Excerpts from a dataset

-----

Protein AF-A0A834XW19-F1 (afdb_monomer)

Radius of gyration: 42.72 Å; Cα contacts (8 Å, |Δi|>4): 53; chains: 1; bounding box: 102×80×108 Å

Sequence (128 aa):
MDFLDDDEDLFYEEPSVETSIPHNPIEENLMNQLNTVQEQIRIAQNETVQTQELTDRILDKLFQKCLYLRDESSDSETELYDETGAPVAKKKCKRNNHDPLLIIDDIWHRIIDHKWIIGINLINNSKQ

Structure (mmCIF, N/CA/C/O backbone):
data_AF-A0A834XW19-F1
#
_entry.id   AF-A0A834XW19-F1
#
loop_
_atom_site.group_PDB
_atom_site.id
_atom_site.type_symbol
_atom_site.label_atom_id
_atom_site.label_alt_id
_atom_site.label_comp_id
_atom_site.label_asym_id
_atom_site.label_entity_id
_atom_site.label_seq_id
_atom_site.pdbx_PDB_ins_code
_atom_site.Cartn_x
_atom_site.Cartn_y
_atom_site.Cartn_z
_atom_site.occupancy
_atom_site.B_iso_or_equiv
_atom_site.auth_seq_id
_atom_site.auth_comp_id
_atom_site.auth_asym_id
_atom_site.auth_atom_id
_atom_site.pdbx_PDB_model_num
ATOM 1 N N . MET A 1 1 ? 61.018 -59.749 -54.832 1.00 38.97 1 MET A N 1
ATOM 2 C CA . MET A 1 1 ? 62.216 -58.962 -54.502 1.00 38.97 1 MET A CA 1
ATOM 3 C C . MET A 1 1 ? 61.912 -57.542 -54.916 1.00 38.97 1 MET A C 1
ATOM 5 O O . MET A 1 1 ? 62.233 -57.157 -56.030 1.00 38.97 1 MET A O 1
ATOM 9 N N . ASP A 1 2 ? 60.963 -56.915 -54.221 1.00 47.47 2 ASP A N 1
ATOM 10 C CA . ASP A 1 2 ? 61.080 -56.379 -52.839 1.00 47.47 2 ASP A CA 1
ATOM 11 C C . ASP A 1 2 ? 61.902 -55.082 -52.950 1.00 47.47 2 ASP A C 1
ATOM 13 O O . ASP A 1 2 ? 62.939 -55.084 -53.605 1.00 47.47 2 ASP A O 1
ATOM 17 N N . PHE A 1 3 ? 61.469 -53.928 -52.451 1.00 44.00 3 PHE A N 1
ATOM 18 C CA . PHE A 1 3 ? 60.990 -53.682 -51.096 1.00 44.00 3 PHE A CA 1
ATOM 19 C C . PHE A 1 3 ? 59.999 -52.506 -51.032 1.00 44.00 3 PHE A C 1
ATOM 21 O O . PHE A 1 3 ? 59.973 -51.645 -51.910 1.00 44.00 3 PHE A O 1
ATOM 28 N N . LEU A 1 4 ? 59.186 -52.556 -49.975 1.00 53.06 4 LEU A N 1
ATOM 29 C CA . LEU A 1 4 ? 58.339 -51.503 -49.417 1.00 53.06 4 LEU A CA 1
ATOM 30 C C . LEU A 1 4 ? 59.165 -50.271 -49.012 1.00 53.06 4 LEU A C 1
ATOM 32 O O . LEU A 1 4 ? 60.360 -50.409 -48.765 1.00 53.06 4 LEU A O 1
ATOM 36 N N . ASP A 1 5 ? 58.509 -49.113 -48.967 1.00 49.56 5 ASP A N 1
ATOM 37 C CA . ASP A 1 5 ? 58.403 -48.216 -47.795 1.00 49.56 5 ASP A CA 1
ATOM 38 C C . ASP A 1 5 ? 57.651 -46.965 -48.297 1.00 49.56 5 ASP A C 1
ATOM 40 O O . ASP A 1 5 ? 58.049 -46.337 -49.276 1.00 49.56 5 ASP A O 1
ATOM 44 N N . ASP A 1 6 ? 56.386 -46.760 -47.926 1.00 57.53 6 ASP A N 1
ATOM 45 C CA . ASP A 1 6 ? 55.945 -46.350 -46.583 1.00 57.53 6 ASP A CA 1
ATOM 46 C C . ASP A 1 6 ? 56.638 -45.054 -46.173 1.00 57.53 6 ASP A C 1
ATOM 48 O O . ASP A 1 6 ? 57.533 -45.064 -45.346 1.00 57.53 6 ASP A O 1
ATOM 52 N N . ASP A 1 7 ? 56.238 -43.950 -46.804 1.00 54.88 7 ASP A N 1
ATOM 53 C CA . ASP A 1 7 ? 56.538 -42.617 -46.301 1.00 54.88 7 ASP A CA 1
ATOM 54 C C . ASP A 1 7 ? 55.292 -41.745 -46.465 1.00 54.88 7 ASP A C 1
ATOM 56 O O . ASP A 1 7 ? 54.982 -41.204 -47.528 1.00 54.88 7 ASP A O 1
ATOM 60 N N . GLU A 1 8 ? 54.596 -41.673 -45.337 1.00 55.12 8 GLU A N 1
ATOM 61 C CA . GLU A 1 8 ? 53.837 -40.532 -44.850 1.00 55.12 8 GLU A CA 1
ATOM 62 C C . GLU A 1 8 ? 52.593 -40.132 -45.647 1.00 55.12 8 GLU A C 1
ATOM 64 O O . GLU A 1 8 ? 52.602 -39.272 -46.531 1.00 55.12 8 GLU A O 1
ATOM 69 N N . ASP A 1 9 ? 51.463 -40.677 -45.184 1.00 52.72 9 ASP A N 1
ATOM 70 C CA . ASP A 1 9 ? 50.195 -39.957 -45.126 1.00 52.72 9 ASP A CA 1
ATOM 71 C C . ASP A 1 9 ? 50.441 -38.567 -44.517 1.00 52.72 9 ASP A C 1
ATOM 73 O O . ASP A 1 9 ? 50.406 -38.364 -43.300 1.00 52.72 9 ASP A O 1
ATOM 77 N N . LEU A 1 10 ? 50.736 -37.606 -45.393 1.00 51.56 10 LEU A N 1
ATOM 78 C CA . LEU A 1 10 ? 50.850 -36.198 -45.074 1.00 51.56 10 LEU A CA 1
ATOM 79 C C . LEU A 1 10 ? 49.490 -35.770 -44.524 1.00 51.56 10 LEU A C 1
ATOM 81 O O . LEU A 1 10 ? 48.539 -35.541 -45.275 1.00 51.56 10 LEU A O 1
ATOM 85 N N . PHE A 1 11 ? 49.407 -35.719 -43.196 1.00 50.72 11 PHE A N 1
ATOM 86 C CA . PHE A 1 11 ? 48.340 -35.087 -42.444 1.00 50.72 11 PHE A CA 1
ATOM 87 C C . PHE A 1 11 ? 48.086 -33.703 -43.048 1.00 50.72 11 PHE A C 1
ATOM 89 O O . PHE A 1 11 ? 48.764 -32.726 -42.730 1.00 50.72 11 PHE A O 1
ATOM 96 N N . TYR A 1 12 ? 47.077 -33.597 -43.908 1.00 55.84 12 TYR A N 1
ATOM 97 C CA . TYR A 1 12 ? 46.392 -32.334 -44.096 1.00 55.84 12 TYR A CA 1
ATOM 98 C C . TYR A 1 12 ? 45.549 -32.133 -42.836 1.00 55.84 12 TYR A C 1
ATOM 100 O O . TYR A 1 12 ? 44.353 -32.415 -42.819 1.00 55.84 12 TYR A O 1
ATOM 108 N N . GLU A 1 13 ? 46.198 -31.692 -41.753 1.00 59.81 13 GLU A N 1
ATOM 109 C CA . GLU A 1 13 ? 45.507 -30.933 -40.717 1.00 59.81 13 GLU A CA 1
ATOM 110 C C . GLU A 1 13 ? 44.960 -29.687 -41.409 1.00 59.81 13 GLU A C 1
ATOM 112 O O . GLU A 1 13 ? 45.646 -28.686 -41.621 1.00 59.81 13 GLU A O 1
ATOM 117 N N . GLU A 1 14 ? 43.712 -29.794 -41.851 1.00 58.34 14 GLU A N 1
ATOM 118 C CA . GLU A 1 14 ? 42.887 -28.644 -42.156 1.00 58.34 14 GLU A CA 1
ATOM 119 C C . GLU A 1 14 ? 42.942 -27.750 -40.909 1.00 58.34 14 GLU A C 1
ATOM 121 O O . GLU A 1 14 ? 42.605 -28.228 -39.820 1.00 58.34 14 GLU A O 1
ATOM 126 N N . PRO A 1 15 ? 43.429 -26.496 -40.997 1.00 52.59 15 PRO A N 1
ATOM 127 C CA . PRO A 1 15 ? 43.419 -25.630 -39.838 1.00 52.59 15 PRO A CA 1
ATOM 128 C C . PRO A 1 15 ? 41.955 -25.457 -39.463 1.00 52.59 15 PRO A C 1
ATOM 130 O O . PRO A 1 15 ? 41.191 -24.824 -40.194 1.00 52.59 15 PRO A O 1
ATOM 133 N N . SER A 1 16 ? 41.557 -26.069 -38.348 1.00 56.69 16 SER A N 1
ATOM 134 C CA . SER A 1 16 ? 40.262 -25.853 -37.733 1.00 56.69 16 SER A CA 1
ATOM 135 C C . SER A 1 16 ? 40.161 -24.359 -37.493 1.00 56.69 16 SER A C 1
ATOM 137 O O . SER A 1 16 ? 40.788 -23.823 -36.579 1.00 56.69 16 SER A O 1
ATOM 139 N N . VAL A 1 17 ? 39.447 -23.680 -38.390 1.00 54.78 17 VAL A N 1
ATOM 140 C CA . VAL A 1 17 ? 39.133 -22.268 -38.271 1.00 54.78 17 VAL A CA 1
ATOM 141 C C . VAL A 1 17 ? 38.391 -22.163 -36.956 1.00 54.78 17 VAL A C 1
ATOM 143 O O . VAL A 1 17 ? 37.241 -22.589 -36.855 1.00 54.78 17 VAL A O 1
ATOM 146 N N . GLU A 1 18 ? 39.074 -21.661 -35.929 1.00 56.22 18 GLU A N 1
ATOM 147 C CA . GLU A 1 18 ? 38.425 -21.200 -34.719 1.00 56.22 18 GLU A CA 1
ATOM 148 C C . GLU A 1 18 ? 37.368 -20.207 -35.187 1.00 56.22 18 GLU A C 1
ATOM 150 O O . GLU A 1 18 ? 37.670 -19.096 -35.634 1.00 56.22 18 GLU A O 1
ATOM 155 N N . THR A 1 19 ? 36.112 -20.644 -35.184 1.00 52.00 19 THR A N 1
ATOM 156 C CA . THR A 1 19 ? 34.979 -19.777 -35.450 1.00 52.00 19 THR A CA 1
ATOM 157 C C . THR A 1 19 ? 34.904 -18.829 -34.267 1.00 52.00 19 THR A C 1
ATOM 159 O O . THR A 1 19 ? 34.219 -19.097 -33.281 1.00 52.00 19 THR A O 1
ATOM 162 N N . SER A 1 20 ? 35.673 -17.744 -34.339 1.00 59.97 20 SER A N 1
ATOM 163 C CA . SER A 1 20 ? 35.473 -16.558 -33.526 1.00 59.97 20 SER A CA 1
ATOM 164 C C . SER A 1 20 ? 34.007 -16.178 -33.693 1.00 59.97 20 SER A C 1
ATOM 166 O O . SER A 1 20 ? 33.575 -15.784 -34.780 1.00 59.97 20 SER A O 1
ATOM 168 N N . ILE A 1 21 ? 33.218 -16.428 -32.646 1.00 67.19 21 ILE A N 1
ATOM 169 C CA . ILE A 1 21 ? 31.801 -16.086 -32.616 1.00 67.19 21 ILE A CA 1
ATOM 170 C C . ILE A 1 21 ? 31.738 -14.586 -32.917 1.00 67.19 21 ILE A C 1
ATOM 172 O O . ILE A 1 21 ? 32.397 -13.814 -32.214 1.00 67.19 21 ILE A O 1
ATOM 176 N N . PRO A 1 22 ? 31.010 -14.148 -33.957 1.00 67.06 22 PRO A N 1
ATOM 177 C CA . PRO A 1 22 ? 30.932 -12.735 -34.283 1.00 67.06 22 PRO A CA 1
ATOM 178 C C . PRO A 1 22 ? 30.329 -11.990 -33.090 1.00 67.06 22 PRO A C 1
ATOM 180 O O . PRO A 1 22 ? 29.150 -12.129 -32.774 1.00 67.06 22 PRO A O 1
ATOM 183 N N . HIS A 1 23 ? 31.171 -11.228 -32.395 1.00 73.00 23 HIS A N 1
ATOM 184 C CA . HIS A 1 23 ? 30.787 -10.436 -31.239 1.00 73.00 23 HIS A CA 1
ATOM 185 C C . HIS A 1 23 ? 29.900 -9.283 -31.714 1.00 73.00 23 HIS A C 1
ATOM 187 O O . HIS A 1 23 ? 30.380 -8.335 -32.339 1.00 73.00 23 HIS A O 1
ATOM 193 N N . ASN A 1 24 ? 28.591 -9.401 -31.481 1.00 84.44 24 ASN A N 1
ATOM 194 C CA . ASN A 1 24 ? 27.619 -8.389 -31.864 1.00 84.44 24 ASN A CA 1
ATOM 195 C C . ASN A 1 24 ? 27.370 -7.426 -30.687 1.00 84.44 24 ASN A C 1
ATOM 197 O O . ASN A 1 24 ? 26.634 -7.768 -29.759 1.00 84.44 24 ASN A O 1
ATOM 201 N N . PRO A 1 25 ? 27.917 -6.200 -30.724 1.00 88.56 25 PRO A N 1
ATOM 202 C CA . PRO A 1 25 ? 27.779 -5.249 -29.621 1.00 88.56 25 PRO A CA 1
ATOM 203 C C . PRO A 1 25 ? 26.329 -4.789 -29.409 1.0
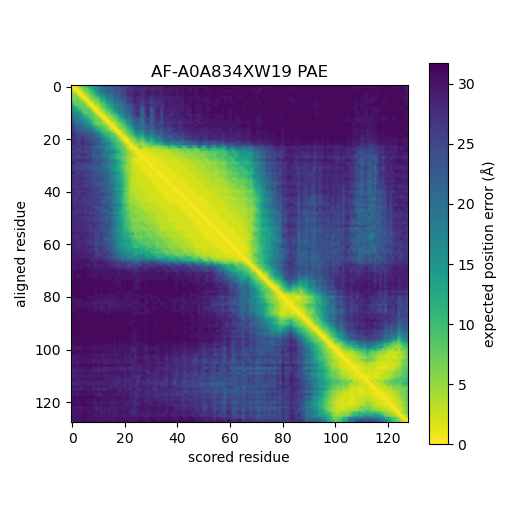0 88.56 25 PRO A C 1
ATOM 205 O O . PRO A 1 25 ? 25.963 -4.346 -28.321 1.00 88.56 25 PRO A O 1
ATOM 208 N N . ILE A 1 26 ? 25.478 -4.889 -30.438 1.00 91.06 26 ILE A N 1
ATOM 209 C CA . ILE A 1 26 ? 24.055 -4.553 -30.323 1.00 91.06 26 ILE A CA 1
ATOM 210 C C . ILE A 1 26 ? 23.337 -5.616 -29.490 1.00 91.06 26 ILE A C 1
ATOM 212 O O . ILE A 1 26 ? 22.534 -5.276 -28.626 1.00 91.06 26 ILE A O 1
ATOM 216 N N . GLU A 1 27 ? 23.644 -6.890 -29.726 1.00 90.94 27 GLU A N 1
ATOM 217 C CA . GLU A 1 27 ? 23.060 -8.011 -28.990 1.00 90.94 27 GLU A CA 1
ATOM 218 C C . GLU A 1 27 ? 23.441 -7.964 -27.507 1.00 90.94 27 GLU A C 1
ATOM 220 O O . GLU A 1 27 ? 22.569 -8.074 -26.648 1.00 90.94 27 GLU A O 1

-----

EXERCISE AIM: Could you write out, word for word, the lines from the one containing "ATOM 197 O O" through the last line of the records, leaving out the pictures?

REPLY TO THE EXERCISE:
ATOM 197 O O . ASN A 1 24 ? 26.634 -7.768 -29.759 1.00 84.44 24 ASN A O 1
ATOM 201 N N . PRO A 1 25 ? 27.917 -6.200 -30.724 1.00 88.56 25 PRO A N 1
ATOM 202 C CA . PRO A 1 25 ? 27.779 -5.249 -29.621 1.00 88.56 25 PRO A CA 1
ATOM 203 C C . PRO A 1 25 ? 26.329 -4.789 -29.409 1.0
0 88.56 25 PRO A C 1
ATOM 205 O O . PRO A 1 25 ? 25.963 -4.346 -28.321 1.00 88.56 25 PRO A O 1
ATOM 208 N N . ILE A 1 26 ? 25.478 -4.889 -30.438 1.00 91.06 26 ILE A N 1
ATOM 209 C CA . ILE A 1 26 ? 24.055 -4.553 -30.323 1.00 91.06 26 ILE A CA 1
ATOM 210 C C . ILE A 1 26 ? 23.337 -5.616 -29.490 1.00 91.06 26 ILE A C 1
ATOM 212 O O . ILE A 1 26 ? 22.534 -5.276 -28.626 1.00 91.06 26 ILE A O 1
ATOM 216 N N . GLU A 1 27 ? 23.644 -6.890 -29.726 1.00 90.94 27 GLU A N 1
ATOM 217 C CA . GLU A 1 27 ? 23.060 -8.011 -28.990 1.00 90.94 27 GLU A CA 1
ATOM 218 C C . GLU A 1 27 ? 23.441 -7.964 -27.507 1.00 90.94 27 GLU A C 1
ATOM 220 O O . GLU A 1 27 ? 22.569 -8.074 -26.648 1.00 90.94 27 GLU A O 1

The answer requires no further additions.